By Ryan Meredith
At de Jong & Phillips we understand that it is difficult to run your business and it is often this time of year that business owners ask the following:
- What about me?
- Have I made sure that my personal tax position is looked after?
- Are there any available reliefs I might miss out on?
This blog should ensure that you make the optimal decisions to benefit you, which is why you set up in business after all, isn't it? Don't miss out by not taking action before the 5th April 2020.
The key areas that you should be considering can be broken down into five sections
1. Income tax
The most common and widely known income tax allowance to consider is your personal allowance. The personal allowance for the 2019/20 is £12,500 and where possible, you should take all steps necessary to ensure this is fully utilised for you and your family.
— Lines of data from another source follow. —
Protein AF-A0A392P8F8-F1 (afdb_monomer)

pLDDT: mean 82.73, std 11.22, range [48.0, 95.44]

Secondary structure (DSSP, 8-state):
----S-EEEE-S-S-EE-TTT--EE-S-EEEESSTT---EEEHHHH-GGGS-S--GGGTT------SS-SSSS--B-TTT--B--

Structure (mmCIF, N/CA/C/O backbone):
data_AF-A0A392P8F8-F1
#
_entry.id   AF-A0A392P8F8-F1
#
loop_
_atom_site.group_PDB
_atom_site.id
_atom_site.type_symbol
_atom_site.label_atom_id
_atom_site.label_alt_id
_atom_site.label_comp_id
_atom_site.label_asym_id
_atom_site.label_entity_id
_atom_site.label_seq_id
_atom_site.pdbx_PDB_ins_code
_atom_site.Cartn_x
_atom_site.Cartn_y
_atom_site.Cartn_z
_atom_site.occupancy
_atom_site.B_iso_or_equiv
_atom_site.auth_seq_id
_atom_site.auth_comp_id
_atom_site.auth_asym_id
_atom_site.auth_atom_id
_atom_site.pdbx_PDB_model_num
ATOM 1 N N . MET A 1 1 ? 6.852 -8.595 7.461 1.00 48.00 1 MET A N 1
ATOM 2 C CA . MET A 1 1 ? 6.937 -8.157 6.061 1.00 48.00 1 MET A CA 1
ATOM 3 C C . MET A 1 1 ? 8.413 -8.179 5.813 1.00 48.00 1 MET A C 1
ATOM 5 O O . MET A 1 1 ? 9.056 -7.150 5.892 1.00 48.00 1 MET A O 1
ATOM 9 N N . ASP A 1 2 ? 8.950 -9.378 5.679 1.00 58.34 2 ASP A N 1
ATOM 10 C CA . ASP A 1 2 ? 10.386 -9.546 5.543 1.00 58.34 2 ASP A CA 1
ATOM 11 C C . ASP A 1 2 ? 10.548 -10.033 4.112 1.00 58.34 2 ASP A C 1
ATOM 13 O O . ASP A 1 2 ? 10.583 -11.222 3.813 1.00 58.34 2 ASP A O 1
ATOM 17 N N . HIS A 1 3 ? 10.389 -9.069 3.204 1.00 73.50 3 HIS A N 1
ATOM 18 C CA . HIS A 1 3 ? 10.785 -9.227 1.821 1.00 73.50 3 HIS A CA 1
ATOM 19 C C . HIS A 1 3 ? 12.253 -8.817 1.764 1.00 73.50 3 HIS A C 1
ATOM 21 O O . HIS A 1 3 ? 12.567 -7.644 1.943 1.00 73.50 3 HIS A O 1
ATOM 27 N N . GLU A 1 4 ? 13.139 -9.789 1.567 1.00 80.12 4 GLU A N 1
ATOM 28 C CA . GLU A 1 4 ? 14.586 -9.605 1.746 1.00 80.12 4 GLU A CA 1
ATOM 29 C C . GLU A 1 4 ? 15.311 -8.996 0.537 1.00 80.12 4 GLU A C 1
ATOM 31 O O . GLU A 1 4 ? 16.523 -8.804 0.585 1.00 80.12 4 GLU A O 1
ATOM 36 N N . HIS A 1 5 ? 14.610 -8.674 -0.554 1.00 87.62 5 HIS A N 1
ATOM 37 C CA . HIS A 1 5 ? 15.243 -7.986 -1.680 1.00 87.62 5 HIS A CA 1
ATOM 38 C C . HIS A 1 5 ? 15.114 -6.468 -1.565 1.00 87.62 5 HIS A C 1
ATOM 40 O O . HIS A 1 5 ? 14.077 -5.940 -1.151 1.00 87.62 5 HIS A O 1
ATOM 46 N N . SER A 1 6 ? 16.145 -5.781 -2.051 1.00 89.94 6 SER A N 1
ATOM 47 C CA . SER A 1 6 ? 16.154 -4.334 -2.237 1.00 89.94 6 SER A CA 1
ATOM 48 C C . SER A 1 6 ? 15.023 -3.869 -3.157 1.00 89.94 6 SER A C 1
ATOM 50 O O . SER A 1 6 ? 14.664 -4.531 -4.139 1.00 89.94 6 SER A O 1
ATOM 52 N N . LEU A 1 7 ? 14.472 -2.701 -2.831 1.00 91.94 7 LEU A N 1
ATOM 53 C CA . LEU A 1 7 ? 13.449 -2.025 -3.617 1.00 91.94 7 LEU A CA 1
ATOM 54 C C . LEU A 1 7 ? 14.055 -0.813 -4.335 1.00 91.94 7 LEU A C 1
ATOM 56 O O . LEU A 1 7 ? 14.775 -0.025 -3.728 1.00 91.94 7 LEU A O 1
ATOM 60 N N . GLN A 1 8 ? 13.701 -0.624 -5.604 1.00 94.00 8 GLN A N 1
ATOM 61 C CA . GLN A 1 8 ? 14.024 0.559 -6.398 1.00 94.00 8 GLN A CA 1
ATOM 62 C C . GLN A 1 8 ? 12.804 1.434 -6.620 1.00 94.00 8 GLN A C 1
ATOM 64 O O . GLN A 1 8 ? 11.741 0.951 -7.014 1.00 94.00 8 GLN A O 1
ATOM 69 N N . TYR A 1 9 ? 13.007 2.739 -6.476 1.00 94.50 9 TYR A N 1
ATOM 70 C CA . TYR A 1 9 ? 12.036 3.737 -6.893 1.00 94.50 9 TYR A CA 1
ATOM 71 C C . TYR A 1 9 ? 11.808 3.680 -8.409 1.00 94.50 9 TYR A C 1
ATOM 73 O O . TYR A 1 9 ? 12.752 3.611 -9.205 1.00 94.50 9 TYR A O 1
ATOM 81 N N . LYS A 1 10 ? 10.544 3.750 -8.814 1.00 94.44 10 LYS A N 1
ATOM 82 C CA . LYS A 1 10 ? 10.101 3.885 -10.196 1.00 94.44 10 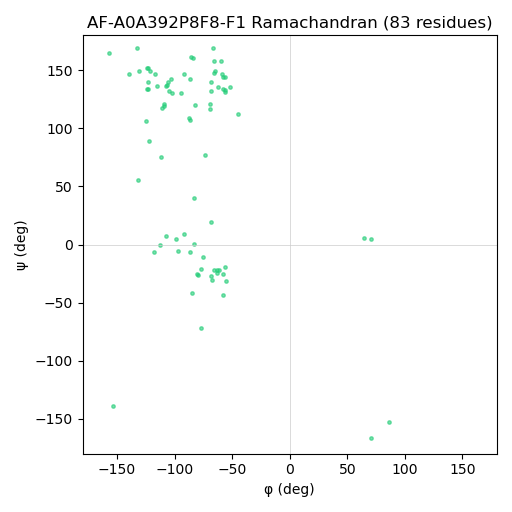LYS A CA 1
ATOM 83 C C . LYS A 1 10 ? 9.201 5.119 -10.316 1.00 94.44 10 LYS A C 1
ATOM 85 O O . LYS A 1 10 ? 8.311 5.299 -9.481 1.00 94.44 10 LYS A O 1
ATOM 90 N N . PRO A 1 11 ? 9.415 5.959 -11.345 1.00 94.31 11 PRO A N 1
ATOM 91 C CA . PRO A 1 11 ? 8.551 7.103 -11.610 1.00 94.31 11 PRO A CA 1
ATOM 92 C C . PRO A 1 11 ? 7.140 6.649 -12.032 1.00 94.31 11 PRO A C 1
ATOM 94 O O . PRO A 1 11 ? 6.943 5.468 -12.337 1.00 94.31 11 PRO A O 1
ATOM 97 N N . PRO A 1 12 ? 6.164 7.575 -12.097 1.00 95.12 12 PRO A N 1
ATOM 98 C CA . PRO A 1 12 ? 4.797 7.272 -12.504 1.00 95.12 12 PRO A CA 1
ATOM 99 C C . PRO A 1 12 ? 4.707 6.528 -13.838 1.00 95.12 12 PRO A C 1
ATOM 101 O O . PRO A 1 12 ? 5.353 6.902 -14.817 1.00 95.12 12 PRO A O 1
ATOM 104 N N . GLY A 1 13 ? 3.866 5.495 -13.878 1.00 92.19 13 GLY A N 1
ATOM 105 C CA . GLY A 1 13 ? 3.662 4.660 -15.058 1.00 92.19 13 GLY A CA 1
ATOM 106 C C . GLY A 1 13 ? 2.283 4.005 -15.081 1.00 92.19 13 GLY A C 1
ATOM 107 O O . GLY A 1 13 ? 1.276 4.636 -14.758 1.00 92.19 13 GLY A O 1
ATOM 108 N N . ALA A 1 14 ? 2.234 2.734 -15.484 1.00 93.00 14 ALA A N 1
ATOM 109 C CA . ALA A 1 14 ? 0.999 1.957 -15.467 1.00 93.00 14 ALA A CA 1
ATOM 110 C C . ALA A 1 14 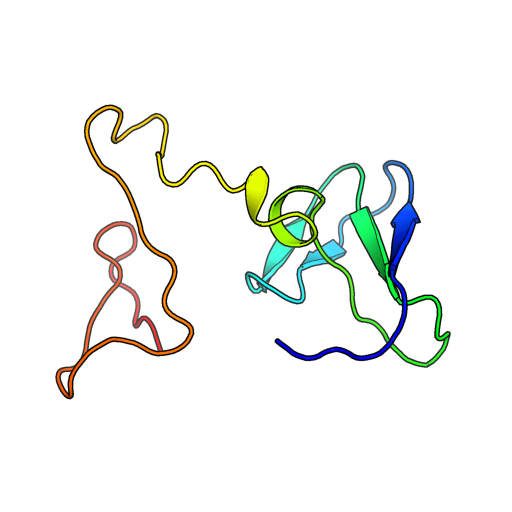? 0.484 1.752 -14.026 1.00 93.00 14 ALA A C 1
ATOM 112 O O . ALA A 1 14 ? 1.296 1.649 -13.101 1.00 93.00 14 ALA A O 1
ATOM 113 N N . PRO A 1 15 ? -0.844 1.643 -13.823 1.00 95.44 15 PRO A N 1
ATOM 114 C CA . PRO A 1 15 ? -1.399 1.255 -12.533 1.00 95.44 15 PRO A CA 1
ATOM 115 C C . PRO A 1 15 ? -0.837 -0.089 -12.071 1.00 95.44 15 PRO A C 1
ATOM 117 O O . PRO A 1 15 ? -0.628 -1.002 -12.873 1.00 95.44 15 PRO A O 1
ATOM 120 N N . TYR A 1 16 ? -0.632 -0.224 -10.768 1.00 94.56 16 TYR A N 1
ATOM 121 C CA . TYR A 1 16 ? -0.062 -1.422 -10.156 1.00 94.56 16 TYR A CA 1
ATOM 122 C C . TYR A 1 16 ? -0.882 -1.853 -8.942 1.00 94.56 16 TYR A C 1
ATOM 124 O O . TYR A 1 16 ? -1.758 -1.129 -8.474 1.00 94.56 16 TYR A O 1
ATOM 132 N N . LYS A 1 17 ? -0.614 -3.054 -8.422 1.00 95.38 17 LYS A N 1
ATOM 133 C CA . LYS A 1 17 ? -1.210 -3.531 -7.170 1.00 95.38 17 LYS A CA 1
ATOM 134 C C . LYS A 1 17 ? -0.141 -3.564 -6.090 1.00 95.38 17 LYS A C 1
ATOM 136 O O . LYS A 1 17 ? 0.863 -4.258 -6.239 1.00 95.38 17 LYS A O 1
ATOM 141 N N . CYS A 1 18 ? -0.358 -2.826 -5.008 1.00 92.88 18 CYS A N 1
ATOM 142 C CA . CYS A 1 18 ? 0.576 -2.797 -3.895 1.00 92.88 18 CYS A CA 1
ATOM 143 C C . CYS A 1 18 ? 0.594 -4.150 -3.176 1.00 92.88 18 CYS A C 1
ATOM 145 O O . CYS A 1 18 ? -0.434 -4.726 -2.830 1.00 92.88 18 CYS A O 1
ATOM 147 N N . SER A 1 19 ? 1.785 -4.675 -2.927 1.00 91.75 19 SER A N 1
ATOM 148 C CA . SER A 1 19 ? 2.008 -5.951 -2.256 1.00 91.75 19 SER A CA 1
ATOM 149 C C . SER A 1 19 ? 1.822 -5.850 -0.744 1.00 91.75 19 SER A C 1
ATOM 151 O O . SER A 1 19 ? 1.533 -6.872 -0.123 1.00 91.75 19 SER A O 1
ATOM 153 N N . GLY A 1 20 ? 1.927 -4.642 -0.179 1.00 85.00 20 GLY A N 1
ATOM 154 C 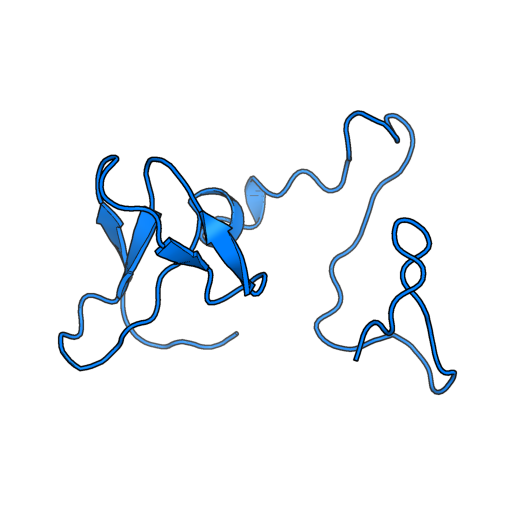CA . GLY A 1 20 ? 1.683 -4.342 1.230 1.00 85.00 20 GLY A CA 1
ATOM 155 C C . GLY A 1 20 ? 0.191 -4.277 1.544 1.00 85.00 20 GLY A C 1
ATOM 156 O O . GLY A 1 20 ? -0.342 -5.196 2.159 1.00 85.00 20 GLY A O 1
ATOM 157 N N . CYS A 1 21 ? -0.492 -3.225 1.083 1.00 84.69 21 CYS A N 1
ATOM 158 C CA . CYS A 1 21 ? -1.907 -2.981 1.396 1.00 84.69 21 CYS A CA 1
ATOM 159 C C . CYS A 1 21 ? -2.907 -3.671 0.452 1.00 84.69 21 CYS A C 1
ATOM 161 O O . CYS A 1 21 ? -4.102 -3.631 0.709 1.00 84.69 21 CYS A O 1
ATOM 163 N N . LYS A 1 22 ? -2.442 -4.308 -0.633 1.00 87.44 22 LYS A N 1
ATOM 164 C CA . LYS A 1 22 ? -3.273 -4.986 -1.653 1.00 87.44 22 LYS A CA 1
ATOM 165 C C . LYS A 1 22 ? -4.198 -4.076 -2.463 1.00 87.44 22 LYS A C 1
ATOM 167 O O . LYS A 1 22 ? -4.920 -4.590 -3.318 1.00 87.44 22 LYS A O 1
ATOM 172 N N . GLU A 1 23 ? -4.106 -2.766 -2.282 1.00 88.81 23 GLU A N 1
ATOM 173 C CA . GLU A 1 23 ? -4.861 -1.785 -3.055 1.00 88.81 23 GLU A CA 1
ATOM 174 C C . GLU A 1 23 ? -4.165 -1.401 -4.364 1.00 88.81 23 GLU A C 1
ATOM 176 O O . GLU A 1 23 ? -2.963 -1.624 -4.564 1.00 88.81 23 GLU A O 1
ATOM 181 N N . LEU A 1 24 ? -4.954 -0.836 -5.278 1.00 94.38 24 LEU A N 1
ATOM 182 C CA . LEU A 1 24 ? -4.459 -0.294 -6.538 1.00 94.38 24 LEU A CA 1
ATOM 183 C C . LEU A 1 24 ? -3.602 0.957 -6.271 1.00 94.38 24 LEU A C 1
ATOM 185 O O . LEU A 1 24 ? -3.923 1.779 -5.416 1.00 94.38 24 LEU A O 1
ATOM 189 N N . GLY A 1 25 ? -2.500 1.099 -6.996 1.00 91.75 25 GLY A N 1
ATOM 190 C CA . GLY A 1 25 ? -1.605 2.247 -6.945 1.00 91.75 25 GLY A CA 1
ATOM 191 C C . GLY A 1 25 ? -1.534 2.984 -8.269 1.00 91.75 25 GLY A C 1
ATOM 192 O O . GLY A 1 25 ? -1.600 2.379 -9.342 1.00 91.75 25 GLY A O 1
ATOM 193 N N . PHE A 1 26 ? -1.369 4.298 -8.163 1.00 93.88 26 PHE A N 1
ATOM 194 C CA . PHE A 1 26 ? -1.123 5.212 -9.269 1.00 93.88 26 PHE A CA 1
ATOM 195 C C . PHE A 1 26 ? 0.071 6.091 -8.910 1.00 93.88 26 PHE A C 1
ATOM 197 O O . PHE A 1 26 ? 0.280 6.396 -7.739 1.00 93.88 26 PHE A O 1
ATOM 204 N N . GLY A 1 27 ? 0.833 6.524 -9.910 1.00 93.31 27 GLY A N 1
ATOM 205 C CA . GLY A 1 27 ? 2.010 7.352 -9.667 1.00 93.31 27 GLY A CA 1
ATOM 206 C C . GLY A 1 27 ? 3.264 6.533 -9.377 1.00 93.31 27 GLY A C 1
ATOM 207 O O . GLY A 1 27 ? 3.418 5.416 -9.878 1.00 93.31 27 GLY A O 1
ATOM 208 N N . SER A 1 28 ? 4.185 7.134 -8.630 1.00 95.00 28 SER A N 1
ATOM 209 C CA . SER A 1 28 ? 5.472 6.533 -8.287 1.00 95.00 28 SER A CA 1
ATOM 210 C C . SER A 1 28 ? 5.315 5.309 -7.390 1.00 95.00 28 SER A C 1
ATOM 212 O O . SER A 1 28 ? 4.283 5.110 -6.746 1.00 95.00 28 SER A O 1
ATOM 214 N N . SER A 1 29 ? 6.323 4.444 -7.391 1.00 95.25 29 SER A N 1
ATOM 215 C CA . SER A 1 29 ? 6.272 3.159 -6.689 1.00 95.25 29 SER A CA 1
ATOM 216 C C . SER A 1 29 ? 7.658 2.618 -6.371 1.00 95.25 29 SER A C 1
ATOM 218 O O . SER A 1 29 ? 8.656 3.047 -6.946 1.00 95.25 29 SER A O 1
ATOM 220 N N . TYR A 1 30 ? 7.716 1.634 -5.478 1.00 94.50 30 TYR A N 1
ATOM 221 C CA . TYR A 1 30 ? 8.926 0.883 -5.165 1.00 94.50 30 TYR A CA 1
ATOM 222 C C . TYR A 1 30 ? 8.796 -0.550 -5.662 1.00 94.50 30 TYR A C 1
ATOM 224 O O . TYR A 1 30 ? 7.935 -1.298 -5.205 1.00 94.50 30 TYR A O 1
ATOM 232 N N . HIS A 1 31 ? 9.656 -0.938 -6.597 1.00 94.44 31 HIS A N 1
ATOM 233 C CA . HIS A 1 31 ? 9.680 -2.268 -7.194 1.00 94.44 31 HIS A CA 1
ATOM 234 C C . HIS A 1 31 ? 10.860 -3.070 -6.664 1.00 94.44 31 HIS A C 1
ATOM 236 O O . HIS A 1 31 ? 11.968 -2.552 -6.568 1.00 94.44 31 HIS A O 1
ATOM 242 N N . CYS A 1 32 ? 10.650 -4.353 -6.397 1.00 94.06 32 CYS A N 1
ATOM 243 C CA . CYS A 1 32 ? 11.744 -5.281 -6.167 1.00 94.06 32 CYS A CA 1
ATOM 244 C C . CYS A 1 32 ? 12.689 -5.332 -7.374 1.00 94.06 32 CYS A C 1
ATOM 246 O O . CYS A 1 32 ? 12.254 -5.450 -8.518 1.00 94.06 32 CYS A O 1
ATOM 248 N N . GLU A 1 33 ? 13.993 -5.267 -7.106 1.00 91.56 33 GLU A N 1
ATOM 249 C CA . GLU A 1 33 ? 15.037 -5.347 -8.136 1.00 91.56 33 GLU A CA 1
ATOM 250 C C . GLU A 1 33 ? 15.132 -6.730 -8.788 1.00 91.56 33 GLU A C 1
ATOM 252 O O . GLU A 1 33 ? 15.553 -6.863 -9.938 1.00 91.56 33 GLU A O 1
ATOM 257 N N . ASN A 1 34 ? 14.744 -7.775 -8.056 1.00 92.12 34 ASN A N 1
ATOM 258 C CA . ASN A 1 34 ? 14.759 -9.140 -8.557 1.00 92.12 34 ASN A CA 1
ATOM 259 C C . ASN A 1 34 ? 13.682 -9.328 -9.638 1.00 92.12 34 ASN A C 1
ATOM 261 O O . ASN A 1 34 ? 12.490 -9.260 -9.347 1.00 92.12 34 ASN A O 1
ATOM 265 N N . ILE A 1 35 ? 14.112 -9.634 -10.866 1.00 84.62 35 ILE A N 1
ATOM 266 C CA . ILE A 1 35 ? 13.248 -9.781 -12.049 1.00 84.62 35 ILE A CA 1
ATOM 267 C C . ILE A 1 35 ? 12.156 -10.852 -11.897 1.00 84.62 35 ILE A C 1
ATOM 269 O O . ILE A 1 35 ? 11.108 -10.759 -12.527 1.00 84.62 35 ILE A O 1
ATOM 273 N N . ASN A 1 36 ? 12.375 -11.849 -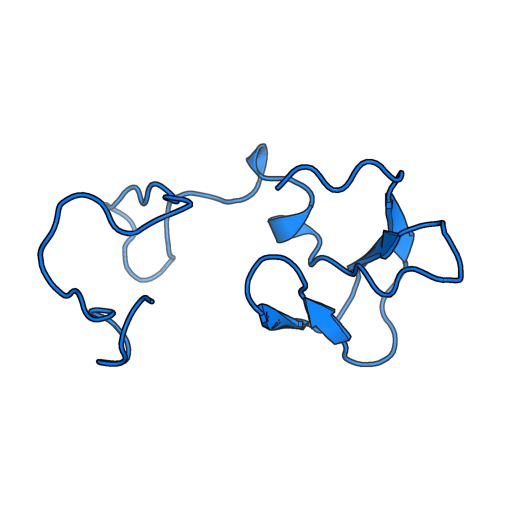11.034 1.00 88.75 36 ASN A N 1
ATOM 274 C CA . ASN A 1 36 ? 11.408 -12.915 -10.760 1.00 88.75 36 ASN A CA 1
ATOM 275 C C . ASN A 1 36 ? 10.476 -12.590 -9.582 1.00 88.75 36 ASN A C 1
ATOM 277 O O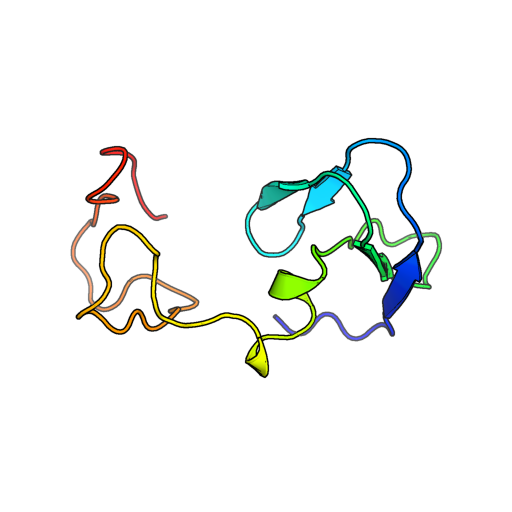 . ASN A 1 36 ? 9.741 -13.460 -9.112 1.00 88.75 36 ASN A O 1
ATOM 281 N N . CYS A 1 37 ? 10.511 -11.359 -9.073 1.00 91.19 37 CYS A N 1
ATOM 282 C CA . CYS A 1 37 ? 9.746 -10.938 -7.916 1.00 91.19 37 CYS A CA 1
ATOM 283 C C . CYS A 1 37 ? 8.881 -9.718 -8.248 1.00 91.19 37 CYS A C 1
ATOM 285 O O . CYS A 1 37 ? 9.351 -8.586 -8.318 1.00 91.19 37 CYS A O 1
ATOM 287 N N . ASN A 1 38 ? 7.575 -9.943 -8.378 1.00 89.25 38 ASN A N 1
ATOM 288 C CA . ASN A 1 38 ? 6.592 -8.886 -8.636 1.00 89.25 38 ASN A CA 1
ATOM 289 C C . ASN A 1 38 ? 6.161 -8.165 -7.347 1.00 89.25 38 ASN A C 1
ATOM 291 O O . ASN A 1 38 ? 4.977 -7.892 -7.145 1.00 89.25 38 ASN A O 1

Following the personal allowance, the next source of tax free income to consider is the dividend nil rate band. If you are in control of distributions, on any shares that you own, now is the time to ensure that you have declared at least £2,000 in dividend income.
Ensuring that you utilise the basic rate band will ensure that you pay the lowest rates of tax whilst maximising your income. In the worst case you will pay 20% income tax in the basic rate band but, in the best case dividend income will ensure that you pay the lowest income tax rate of 7.5%.
If your lifestyle and personal situation takes you into the higher rate band, tax rates of 32.5% and 40% for dividends and salary are not to be feared but may be best managed if kept below the 100k mark, a point in which the marginal rate of tax can reach an eye watering 62%.
The personal savings allowance (PSA) introduced a few years back allows savers to earn tax free interest of £1,000 for basic rate taxpayers and £500 for those that fall in the higher rate band. Ensuring you are earning interest on your excess cash is no longer taxing.
If you are married or in a civil partnership, you may qualify for the married couples allowance. If one of you is earning below £12,500 annually with the other spouse/partner earning between £12,501 and £50.000 you may be eligible. The maximum personal allowance available for transfer is £1,250 which would give rise to a potential tax saving of £250.
2. Income tax relief
Personal pension contributions are an effective way of reducing your tax bill whilst maximising your retirement income. The maximum you can invest in a personal pension is the lower of relevant annual earnings and £40,000. If there are unused allowances from the previous 3 years, these may be available.
This relief can assist by extending your basic rate band, meaning more income is assessed at the basic rate of tax. It can also work by adjusting your annual net income to fall below £100k ensuring you don't run the risk of losing your personal allowance.
It may be more effective to make pension contributions straight from your company. Advice should be sought to ensure you are making the optimal decision based on your allowance capacity and personal circumstances.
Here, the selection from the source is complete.